Anlaşmaya varabilmek için Kolombiya hükümet yetkilileri altı sene boyunca Havana’da önce gizli, sonra da açık olarak FARC liderleri ile görüşmüşler. Süreç içerisinde her iki taraf da birbiri ile savaşmaya devam etmiş, bir kaç kez barış süreci sona erme aşamasına gelmiş, ancak tarafların sonuca bağlılıkları, ülkenin yılmışlığı, kurbanların acıları, her iki tarafı da süreçte tutmuş.

Santos’un Nobel Ödül Töreni konuşması ve süreç, bence en başta tüm politikacılar ve idareciler, sonra da tüm insanlar tarafından incelenmeli. Konuşmadan bazı dikkat çeken başlıkları seçtim ve çevirdim.

Santos diyor ki:

“Ben savaş zamanında liderlik hizmeti sundum, aynı zamanda barış zamanında da. Deneyimime göre barış yapmak, savaşmaktan çok ama çok daha zor bir şey. Mutlaka savaşmamız gerektiğinde, kesinlikle savaşmalıyız. Barış yolları tıkalı olduğunda, Savunma Bakanı olarak bu illegal silahlı gruplarla savaşmak birinci görevimdi, ve bu gruplarla etkin ve kararlı bir biçimde savaştım.”

“Ancak herhangi bir anlaşmazlığın sonunun düşmanı ortadan kaldırmak olduğunu düşünmek aptallıktır. Şiddet içermeyen alternatifler mümkünken güç kullanarak gelen bir zafer, insan ruhunun yenilgisinden başka bir şey değildir.”

“Sadece güç kullanarak zafere ulaşma çabası, düşmanınızı tamamen mahvetmek peşinde koşmak, son nefesine kadar savaşmak, düşmanınızı kendiniz gibi bir insan olarak, dialog kurabileceğiniz biri olarak görmeyi beceremediğiniz anlamına gelir. Dialog… herkesin onuruna saygı göstermeye dayanarak… Kolombiya’daki kaynağımız işte buydu.”

“Kurbanlar adalet ister, ancak her şeyden fazla, gerçekleri bilmek isterler, ve onlar – cömertlik ruhu ile – başka hiç bir kurbanın onların çektiklerini çekmemelerini isterler.”

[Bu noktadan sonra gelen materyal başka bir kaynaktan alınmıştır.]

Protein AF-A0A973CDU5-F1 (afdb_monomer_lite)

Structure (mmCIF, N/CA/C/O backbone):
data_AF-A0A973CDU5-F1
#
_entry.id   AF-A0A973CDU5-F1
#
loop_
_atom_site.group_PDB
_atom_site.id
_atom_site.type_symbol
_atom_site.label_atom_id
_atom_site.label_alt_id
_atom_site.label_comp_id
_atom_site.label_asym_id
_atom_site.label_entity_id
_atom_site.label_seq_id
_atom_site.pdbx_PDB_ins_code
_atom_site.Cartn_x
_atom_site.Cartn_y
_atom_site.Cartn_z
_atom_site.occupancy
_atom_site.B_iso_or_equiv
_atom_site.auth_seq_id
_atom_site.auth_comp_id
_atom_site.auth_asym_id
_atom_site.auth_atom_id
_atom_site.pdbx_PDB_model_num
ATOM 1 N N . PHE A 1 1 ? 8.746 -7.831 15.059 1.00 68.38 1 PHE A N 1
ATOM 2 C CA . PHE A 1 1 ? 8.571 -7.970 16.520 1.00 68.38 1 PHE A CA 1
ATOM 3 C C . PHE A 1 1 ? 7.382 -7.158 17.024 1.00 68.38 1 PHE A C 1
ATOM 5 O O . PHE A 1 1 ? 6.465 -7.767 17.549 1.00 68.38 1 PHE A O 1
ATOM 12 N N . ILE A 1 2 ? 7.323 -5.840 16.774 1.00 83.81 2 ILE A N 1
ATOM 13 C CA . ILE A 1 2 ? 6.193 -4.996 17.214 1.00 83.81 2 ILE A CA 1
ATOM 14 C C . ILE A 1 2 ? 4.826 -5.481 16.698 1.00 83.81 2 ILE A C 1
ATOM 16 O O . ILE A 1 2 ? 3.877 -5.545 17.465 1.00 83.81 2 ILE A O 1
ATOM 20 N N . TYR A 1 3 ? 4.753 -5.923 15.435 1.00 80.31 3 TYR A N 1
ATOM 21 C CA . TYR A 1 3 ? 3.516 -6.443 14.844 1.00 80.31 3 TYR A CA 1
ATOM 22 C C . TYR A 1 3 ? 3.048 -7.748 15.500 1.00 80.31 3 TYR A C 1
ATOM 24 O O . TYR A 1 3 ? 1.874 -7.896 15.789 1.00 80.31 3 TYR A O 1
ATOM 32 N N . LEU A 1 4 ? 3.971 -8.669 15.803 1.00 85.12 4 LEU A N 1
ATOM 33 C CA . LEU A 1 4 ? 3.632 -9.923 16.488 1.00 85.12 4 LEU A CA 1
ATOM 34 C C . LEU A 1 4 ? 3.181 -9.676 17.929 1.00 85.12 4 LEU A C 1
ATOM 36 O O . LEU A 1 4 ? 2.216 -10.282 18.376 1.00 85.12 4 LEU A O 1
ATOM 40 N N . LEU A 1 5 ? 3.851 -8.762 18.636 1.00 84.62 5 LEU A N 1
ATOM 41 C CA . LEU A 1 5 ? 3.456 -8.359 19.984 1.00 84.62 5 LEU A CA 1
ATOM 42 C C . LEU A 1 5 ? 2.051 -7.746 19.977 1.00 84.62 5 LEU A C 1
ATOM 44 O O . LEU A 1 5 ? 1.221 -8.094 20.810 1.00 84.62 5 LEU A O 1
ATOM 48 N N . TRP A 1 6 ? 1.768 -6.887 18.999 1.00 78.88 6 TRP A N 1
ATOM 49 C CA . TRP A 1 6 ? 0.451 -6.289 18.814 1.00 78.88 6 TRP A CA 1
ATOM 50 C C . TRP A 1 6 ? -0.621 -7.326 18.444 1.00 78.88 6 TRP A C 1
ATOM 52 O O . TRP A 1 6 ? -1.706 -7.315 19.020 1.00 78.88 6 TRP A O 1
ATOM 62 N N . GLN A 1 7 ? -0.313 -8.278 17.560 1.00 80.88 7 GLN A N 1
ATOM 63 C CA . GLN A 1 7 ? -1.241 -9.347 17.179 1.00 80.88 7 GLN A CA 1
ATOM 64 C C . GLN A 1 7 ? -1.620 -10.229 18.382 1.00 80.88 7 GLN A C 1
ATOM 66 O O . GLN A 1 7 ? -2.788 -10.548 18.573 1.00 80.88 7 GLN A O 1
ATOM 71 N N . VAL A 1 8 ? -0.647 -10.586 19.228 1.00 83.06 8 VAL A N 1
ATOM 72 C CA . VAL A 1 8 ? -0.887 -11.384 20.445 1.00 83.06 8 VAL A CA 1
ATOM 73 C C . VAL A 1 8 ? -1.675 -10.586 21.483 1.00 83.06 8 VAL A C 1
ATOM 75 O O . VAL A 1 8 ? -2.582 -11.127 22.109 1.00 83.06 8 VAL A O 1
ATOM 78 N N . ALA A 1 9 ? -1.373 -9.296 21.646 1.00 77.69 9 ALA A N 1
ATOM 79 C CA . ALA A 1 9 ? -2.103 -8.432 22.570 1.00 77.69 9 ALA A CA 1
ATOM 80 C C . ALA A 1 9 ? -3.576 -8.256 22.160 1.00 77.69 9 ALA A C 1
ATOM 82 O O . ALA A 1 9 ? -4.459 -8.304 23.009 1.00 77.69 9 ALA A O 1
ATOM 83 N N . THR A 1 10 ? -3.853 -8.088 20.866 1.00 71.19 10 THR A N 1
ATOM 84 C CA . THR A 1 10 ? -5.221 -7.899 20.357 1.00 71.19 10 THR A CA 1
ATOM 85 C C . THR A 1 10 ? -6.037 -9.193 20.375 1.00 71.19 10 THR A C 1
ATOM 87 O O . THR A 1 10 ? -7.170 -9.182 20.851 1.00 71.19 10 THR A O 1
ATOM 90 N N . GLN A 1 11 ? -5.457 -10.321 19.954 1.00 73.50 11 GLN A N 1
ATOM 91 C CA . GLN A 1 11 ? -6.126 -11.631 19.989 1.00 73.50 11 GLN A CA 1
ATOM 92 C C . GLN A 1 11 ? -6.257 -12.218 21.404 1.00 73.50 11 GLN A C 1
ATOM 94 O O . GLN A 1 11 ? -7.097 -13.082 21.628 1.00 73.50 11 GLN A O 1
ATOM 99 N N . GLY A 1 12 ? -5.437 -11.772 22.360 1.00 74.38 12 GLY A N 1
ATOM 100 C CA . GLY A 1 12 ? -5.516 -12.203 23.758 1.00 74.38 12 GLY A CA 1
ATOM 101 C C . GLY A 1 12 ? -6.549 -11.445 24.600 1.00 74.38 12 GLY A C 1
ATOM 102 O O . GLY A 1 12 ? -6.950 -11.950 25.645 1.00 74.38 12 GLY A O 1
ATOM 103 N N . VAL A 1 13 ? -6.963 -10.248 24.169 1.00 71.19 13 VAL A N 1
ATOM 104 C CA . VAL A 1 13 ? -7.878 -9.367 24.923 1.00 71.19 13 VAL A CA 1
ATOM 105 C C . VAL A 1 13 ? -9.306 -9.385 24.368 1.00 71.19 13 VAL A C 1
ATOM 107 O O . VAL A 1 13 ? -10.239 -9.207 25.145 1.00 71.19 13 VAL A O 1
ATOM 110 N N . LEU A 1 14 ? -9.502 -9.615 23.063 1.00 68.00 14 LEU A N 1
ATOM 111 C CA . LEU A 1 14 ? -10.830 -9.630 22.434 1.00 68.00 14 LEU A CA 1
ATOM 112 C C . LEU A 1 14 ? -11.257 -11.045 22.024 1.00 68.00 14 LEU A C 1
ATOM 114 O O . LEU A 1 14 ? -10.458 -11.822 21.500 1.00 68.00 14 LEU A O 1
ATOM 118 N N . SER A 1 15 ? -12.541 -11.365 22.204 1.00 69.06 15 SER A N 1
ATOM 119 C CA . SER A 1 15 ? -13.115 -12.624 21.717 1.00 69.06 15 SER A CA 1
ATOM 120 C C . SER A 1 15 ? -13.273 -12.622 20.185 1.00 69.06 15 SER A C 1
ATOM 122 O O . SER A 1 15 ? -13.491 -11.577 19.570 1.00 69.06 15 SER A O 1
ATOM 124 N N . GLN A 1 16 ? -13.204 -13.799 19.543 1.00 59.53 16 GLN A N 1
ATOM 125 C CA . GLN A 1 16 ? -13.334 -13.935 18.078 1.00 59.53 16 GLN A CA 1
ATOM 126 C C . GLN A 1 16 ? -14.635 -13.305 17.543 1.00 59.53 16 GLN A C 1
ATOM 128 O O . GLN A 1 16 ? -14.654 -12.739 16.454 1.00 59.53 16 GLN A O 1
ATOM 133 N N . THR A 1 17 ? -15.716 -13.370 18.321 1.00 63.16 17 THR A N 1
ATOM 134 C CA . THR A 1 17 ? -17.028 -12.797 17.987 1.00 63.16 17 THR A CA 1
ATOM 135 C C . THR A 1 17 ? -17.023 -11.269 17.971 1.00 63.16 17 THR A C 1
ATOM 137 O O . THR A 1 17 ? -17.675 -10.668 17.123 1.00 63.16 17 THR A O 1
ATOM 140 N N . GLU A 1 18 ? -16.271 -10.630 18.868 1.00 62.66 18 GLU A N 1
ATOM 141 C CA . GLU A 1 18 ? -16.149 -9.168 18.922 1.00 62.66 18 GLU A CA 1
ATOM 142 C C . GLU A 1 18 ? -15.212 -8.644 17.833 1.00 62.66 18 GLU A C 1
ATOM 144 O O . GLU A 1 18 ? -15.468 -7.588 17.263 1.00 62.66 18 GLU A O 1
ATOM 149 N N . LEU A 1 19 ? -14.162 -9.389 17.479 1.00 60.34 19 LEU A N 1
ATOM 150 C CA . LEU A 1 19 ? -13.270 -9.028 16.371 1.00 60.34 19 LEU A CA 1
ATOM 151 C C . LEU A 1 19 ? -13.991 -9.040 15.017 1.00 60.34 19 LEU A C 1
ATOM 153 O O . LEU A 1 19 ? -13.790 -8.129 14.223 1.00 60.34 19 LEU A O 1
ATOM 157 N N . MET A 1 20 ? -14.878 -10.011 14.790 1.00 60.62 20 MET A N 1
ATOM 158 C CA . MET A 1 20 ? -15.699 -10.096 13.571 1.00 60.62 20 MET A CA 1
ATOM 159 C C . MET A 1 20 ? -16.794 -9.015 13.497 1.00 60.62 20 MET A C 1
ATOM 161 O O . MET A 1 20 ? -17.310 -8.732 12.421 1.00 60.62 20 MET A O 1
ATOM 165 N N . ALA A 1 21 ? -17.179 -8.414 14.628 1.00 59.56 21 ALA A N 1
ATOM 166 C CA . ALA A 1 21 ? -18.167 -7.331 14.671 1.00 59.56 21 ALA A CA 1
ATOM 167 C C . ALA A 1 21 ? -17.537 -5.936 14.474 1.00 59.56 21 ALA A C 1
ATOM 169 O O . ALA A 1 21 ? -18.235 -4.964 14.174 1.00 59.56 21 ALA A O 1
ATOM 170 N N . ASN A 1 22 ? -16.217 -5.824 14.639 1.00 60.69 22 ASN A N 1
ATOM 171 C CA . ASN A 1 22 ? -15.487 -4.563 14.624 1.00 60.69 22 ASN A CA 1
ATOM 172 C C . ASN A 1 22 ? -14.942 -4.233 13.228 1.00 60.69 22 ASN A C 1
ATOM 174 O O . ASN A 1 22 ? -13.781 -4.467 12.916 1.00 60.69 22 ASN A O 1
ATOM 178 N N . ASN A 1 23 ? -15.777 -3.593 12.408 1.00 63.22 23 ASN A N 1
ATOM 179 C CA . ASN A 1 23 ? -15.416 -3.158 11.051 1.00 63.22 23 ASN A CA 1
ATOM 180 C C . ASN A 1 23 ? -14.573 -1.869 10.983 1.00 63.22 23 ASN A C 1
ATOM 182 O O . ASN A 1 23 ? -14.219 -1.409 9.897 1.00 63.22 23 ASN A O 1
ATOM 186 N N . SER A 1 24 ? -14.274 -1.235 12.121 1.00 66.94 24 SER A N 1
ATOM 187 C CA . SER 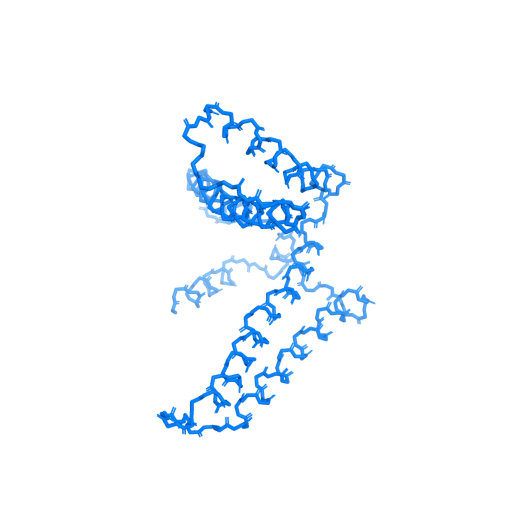A 1 24 ? -13.518 0.016 12.145 1.00 66.94 24 SER A CA 1
ATOM 188 C C . SER A 1 24 ? -12.575 0.110 13.340 1.00 66.94 24 SER A C 1
ATOM 190 O O . SER A 1 24 ? -12.841 -0.428 14.415 1.00 66.94 24 SER A O 1
ATOM 192 N N . LEU A 1 25 ? -11.476 0.845 13.153 1.00 67.81 25 LEU A N 1
ATOM 193 C CA . LEU A 1 25 ? -10.479 1.114 14.190 1.00 67.81 25 LEU A CA 1
ATOM 194 C C . LEU A 1 25 ? -11.097 1.835 15.400 1.00 67.81 25 LEU A C 1
ATOM 196 O O . LEU A 1 25 ? -10.728 1.562 16.537 1.00 67.81 25 LEU A O 1
ATOM 200 N N . THR A 1 26 ? -12.092 2.692 15.167 1.00 67.06 26 THR A N 1
ATOM 201 C CA . THR A 1 26 ? -12.849 3.372 16.224 1.00 67.06 26 THR A CA 1
ATOM 202 C C . THR A 1 26 ? -13.708 2.394 17.024 1.00 67.06 26 THR A C 1
ATOM 204 O O . THR A 1 26 ? -13.717 2.460 18.250 1.00 67.06 26 THR A O 1
ATOM 207 N N . SER A 1 27 ? -14.381 1.450 16.356 1.00 68.88 27 SER A N 1
ATOM 208 C CA . SER A 1 27 ? -15.148 0.387 17.022 1.00 68.88 27 SER A CA 1
ATOM 209 C C . SER A 1 27 ? -14.225 -0.513 17.852 1.00 68.88 27 SER A C 1
ATOM 211 O O . SER A 1 27 ? -14.522 -0.798 19.008 1.00 68.88 27 SER A O 1
ATOM 213 N N . PHE A 1 28 ? -13.044 -0.844 17.320 1.00 72.94 28 PHE A N 1
ATOM 214 C CA . PHE A 1 28 ? -12.027 -1.611 18.036 1.00 72.94 28 PHE A CA 1
ATOM 215 C C . PHE A 1 28 ? -11.515 -0.886 19.294 1.00 72.94 28 PHE A C 1
ATOM 217 O O . PHE A 1 28 ? -11.448 -1.489 20.364 1.00 72.94 28 PHE A O 1
ATOM 224 N N . ILE A 1 29 ? -11.200 0.414 19.202 1.00 72.19 29 ILE A N 1
ATOM 225 C CA . ILE A 1 29 ? -10.786 1.224 20.363 1.00 72.19 29 ILE A CA 1
ATOM 226 C C . ILE A 1 29 ? -11.923 1.332 21.390 1.00 72.19 29 ILE A C 1
ATOM 228 O O . ILE A 1 29 ? -11.661 1.282 22.591 1.00 72.19 29 ILE A O 1
ATOM 232 N N . ALA A 1 30 ? -13.178 1.428 20.943 1.00 68.06 30 ALA A N 1
ATOM 233 C CA . ALA A 1 30 ? -14.342 1.459 21.824 1.00 68.06 30 ALA A CA 1
ATOM 234 C C . ALA A 1 30 ? -14.545 0.127 22.571 1.00 68.06 30 ALA A C 1
ATOM 236 O O . ALA A 1 30 ? -14.674 0.148 23.792 1.00 68.06 30 ALA A O 1
ATOM 237 N N . SER A 1 31 ? -14.483 -1.023 21.888 1.00 72.19 31 SER A N 1
ATOM 238 C CA . SER A 1 31 ? -14.539 -2.345 22.538 1.00 72.19 31 SER A CA 1
ATOM 239 C C . SER A 1 31 ? -13.394 -2.537 23.534 1.00 72.19 31 SER A C 1
ATOM 241 O O . SER A 1 31 ? -13.592 -3.033 24.639 1.00 72.19 31 SER A O 1
ATOM 243 N N . LEU A 1 32 ? -12.191 -2.081 23.181 1.00 67.62 32 LEU A N 1
ATOM 244 C CA . LEU A 1 32 ? -11.017 -2.171 24.046 1.00 67.62 32 LEU A CA 1
ATOM 245 C C . LEU A 1 32 ? -11.129 -1.226 25.261 1.00 67.62 32 LEU A C 1
ATOM 247 O O . LEU A 1 32 ? -10.676 -1.562 26.352 1.00 67.62 32 LEU A O 1
ATOM 251 N N . SER A 1 33 ? -11.794 -0.078 25.107 1.00 67.12 33 SER A N 1
ATOM 252 C CA . SER A 1 33 ? -12.135 0.831 26.208 1.00 67.12 33 SER A CA 1
ATOM 253 C C . SER A 1 33 ? -13.125 0.222 27.197 1.00 67.12 33 SER A C 1
ATOM 255 O O . SER A 1 33 ? -13.012 0.487 28.395 1.00 67.12 33 SER A O 1
ATOM 257 N N . ASP A 1 34 ? -14.092 -0.550 26.702 1.00 69.50 34 ASP A N 1
ATOM 258 C CA . ASP A 1 34 ? -15.126 -1.190 27.520 1.00 69.50 34 ASP A CA 1
ATOM 259 C C . ASP A 1 34 ? -14.518 -2.307 28.383 1.00 69.50 34 ASP A C 1
ATOM 261 O O . ASP A 1 34 ? -14.766 -2.394 29.586 1.00 69.50 34 ASP A O 1
ATOM 265 N N . VAL A 1 35 ? -13.591 -3.077 27.802 1.00 69.94 35 VAL A N 1
ATOM 266 C CA . VAL A 1 35 ? -12.821 -4.115 28.509 1.00 69.94 35 VAL A CA 1
ATOM 267 C C . VAL A 1 35 ? -11.849 -3.520 29.541 1.00 69.94 35 VAL A C 1
ATOM 269 O O . VAL A 1 35 ? -11.639 -4.110 30.600 1.00 69.94 35 VAL A O 1
ATOM 272 N N . LEU A 1 36 ? -11.260 -2.348 29.272 1.00 66.38 36 LEU A N 1
ATOM 273 C CA . LEU A 1 36 ? -10.260 -1.717 30.149 1.00 66.38 36 LEU A CA 1
ATOM 274 C C . LEU A 1 36 ? -10.836 -0.796 31.241 1.00 66.38 36 LEU A C 1
ATOM 276 O O . LEU A 1 36 ? -10.067 -0.309 32.071 1.00 66.38 36 LEU A O 1
ATOM 280 N N . GLN A 1 37 ? -12.148 -0.528 31.252 1.00 62.72 37 GLN A N 1
ATOM 281 C CA . GLN A 1 37 ? -12.837 0.324 32.244 1.00 62.72 37 GLN A CA 1
ATOM 282 C C . GLN A 1 37 ? -12.194 1.717 32.482 1.00 62.72 37 GLN A C 1
ATOM 284 O O . GLN A 1 37 ? -12.362 2.318 33.544 1.00 62.72 37 GLN A O 1
ATOM 289 N N . GLN A 1 38 ? -11.451 2.260 31.508 1.00 65.94 38 GLN A N 1
ATOM 290 C CA . GLN A 1 38 ? -10.697 3.522 31.621 1.00 65.94 38 GLN A CA 1
ATOM 291 C C . GLN A 1 38 ? -11.061 4.484 30.469 1.00 65.94 38 GLN A C 1
ATOM 293 O O . GLN A 1 38 ? -10.428 4.459 29.409 1.00 65.94 38 GLN A O 1
ATOM 298 N N . PRO A 1 39 ? -12.047 5.385 30.666 1.00 66.44 39 PRO A N 1
ATOM 299 C CA . PRO A 1 39 ? -12.558 6.270 29.610 1.00 66.44 39 PRO A CA 1
ATOM 300 C C . PRO A 1 39 ? -11.524 7.270 29.060 1.00 66.44 39 PRO A C 1
ATOM 302 O O . PRO A 1 39 ? -11.578 7.654 27.893 1.00 66.44 39 PRO A O 1
ATOM 305 N N . GLN A 1 40 ? -10.559 7.692 29.886 1.00 70.50 40 GLN A N 1
ATOM 306 C CA . GLN A 1 40 ? -9.558 8.708 29.522 1.00 70.50 40 GLN A CA 1
ATOM 307 C C . GLN A 1 40 ? -8.495 8.189 28.539 1.00 70.50 40 GLN A C 1
ATOM 309 O O . GLN A 1 40 ? -7.976 8.949 27.715 1.00 70.50 40 GLN A O 1
ATOM 314 N N . VAL A 1 41 ? -8.190 6.888 28.591 1.00 71.69 41 VAL A N 1
ATOM 315 C CA . VAL A 1 41 ? -7.225 6.250 27.684 1.00 71.69 41 VAL A CA 1
ATOM 316 C C . VAL A 1 41 ? -7.812 6.154 26.276 1.00 71.69 41 VAL A C 1
ATOM 318 O O . VAL A 1 41 ? -7.136 6.484 25.305 1.00 71.69 41 VAL A O 1
ATOM 321 N N . SER A 1 42 ? -9.096 5.807 26.163 1.00 70.00 42 SER A N 1
ATOM 322 C CA . SER A 1 42 ? -9.801 5.697 24.881 1.00 70.00 42 SER A CA 1
ATOM 323 C C . SER A 1 42 ? -9.860 7.015 24.109 1.00 70.00 42 SER A C 1
ATOM 325 O O . SER A 1 42 ? -9.541 7.050 22.919 1.00 70.00 42 SER A O 1
ATOM 327 N N . GLN A 1 43 ? -10.179 8.124 24.786 1.00 76.44 43 GLN A N 1
ATOM 328 C CA . GLN A 1 43 ? -10.215 9.445 24.149 1.00 76.44 43 GLN A CA 1
ATOM 329 C C . GLN A 1 43 ? -8.832 9.881 23.650 1.00 76.44 43 GLN A C 1
ATOM 331 O O . GLN A 1 43 ? -8.708 10.352 22.521 1.00 76.44 43 GLN A O 1
ATOM 336 N N . SER A 1 44 ? -7.785 9.672 24.453 1.00 84.19 44 SER A N 1
ATOM 337 C CA . SER A 1 44 ? -6.413 10.024 24.067 1.00 84.19 44 SER A CA 1
ATOM 338 C C . SER A 1 44 ? -5.925 9.202 22.868 1.00 84.19 44 SER A C 1
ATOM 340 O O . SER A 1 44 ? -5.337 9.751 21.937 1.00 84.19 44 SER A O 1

“Harvard Kennedy School of Government’tan hocam, Center for Public Leadership’in kurucusu Profesör Heifetz bir keresinde bana bilgece bir tavsiyede bulunmuştu:

“Ne zaman cesaretini kaybetmiş, bitkin, karamsar hissedersen, kurbanlarla konuş. Onlar sana devam edebilmen için gerekli itimi ve gücü vereceklerdir.””

“Ve aynen bu şekilde oldu. Her bulduğum fırsatta, bu savaşın kurbanları ile konuştum ve onların kalpleri parçalayan hikayelerini dinledim. Onlardan bazıları şu an bize neden stabil ve kalıcı bir barış inşa etmenin önemli olduğunu hatırlatmak üzere aramızda.”

“Yüzleştiğim büyük paradoks şu oldu: bu çatışmanın acısını kendi etlerinde hissetmeyenler barışı kabul etmeye en az yanaşanlarken, asıl kurbanlar affetmeye, ödeşmeye ve geleceğe nefretten arınmış bir kalple yüzlerini dönmeye en istekli olanlar.”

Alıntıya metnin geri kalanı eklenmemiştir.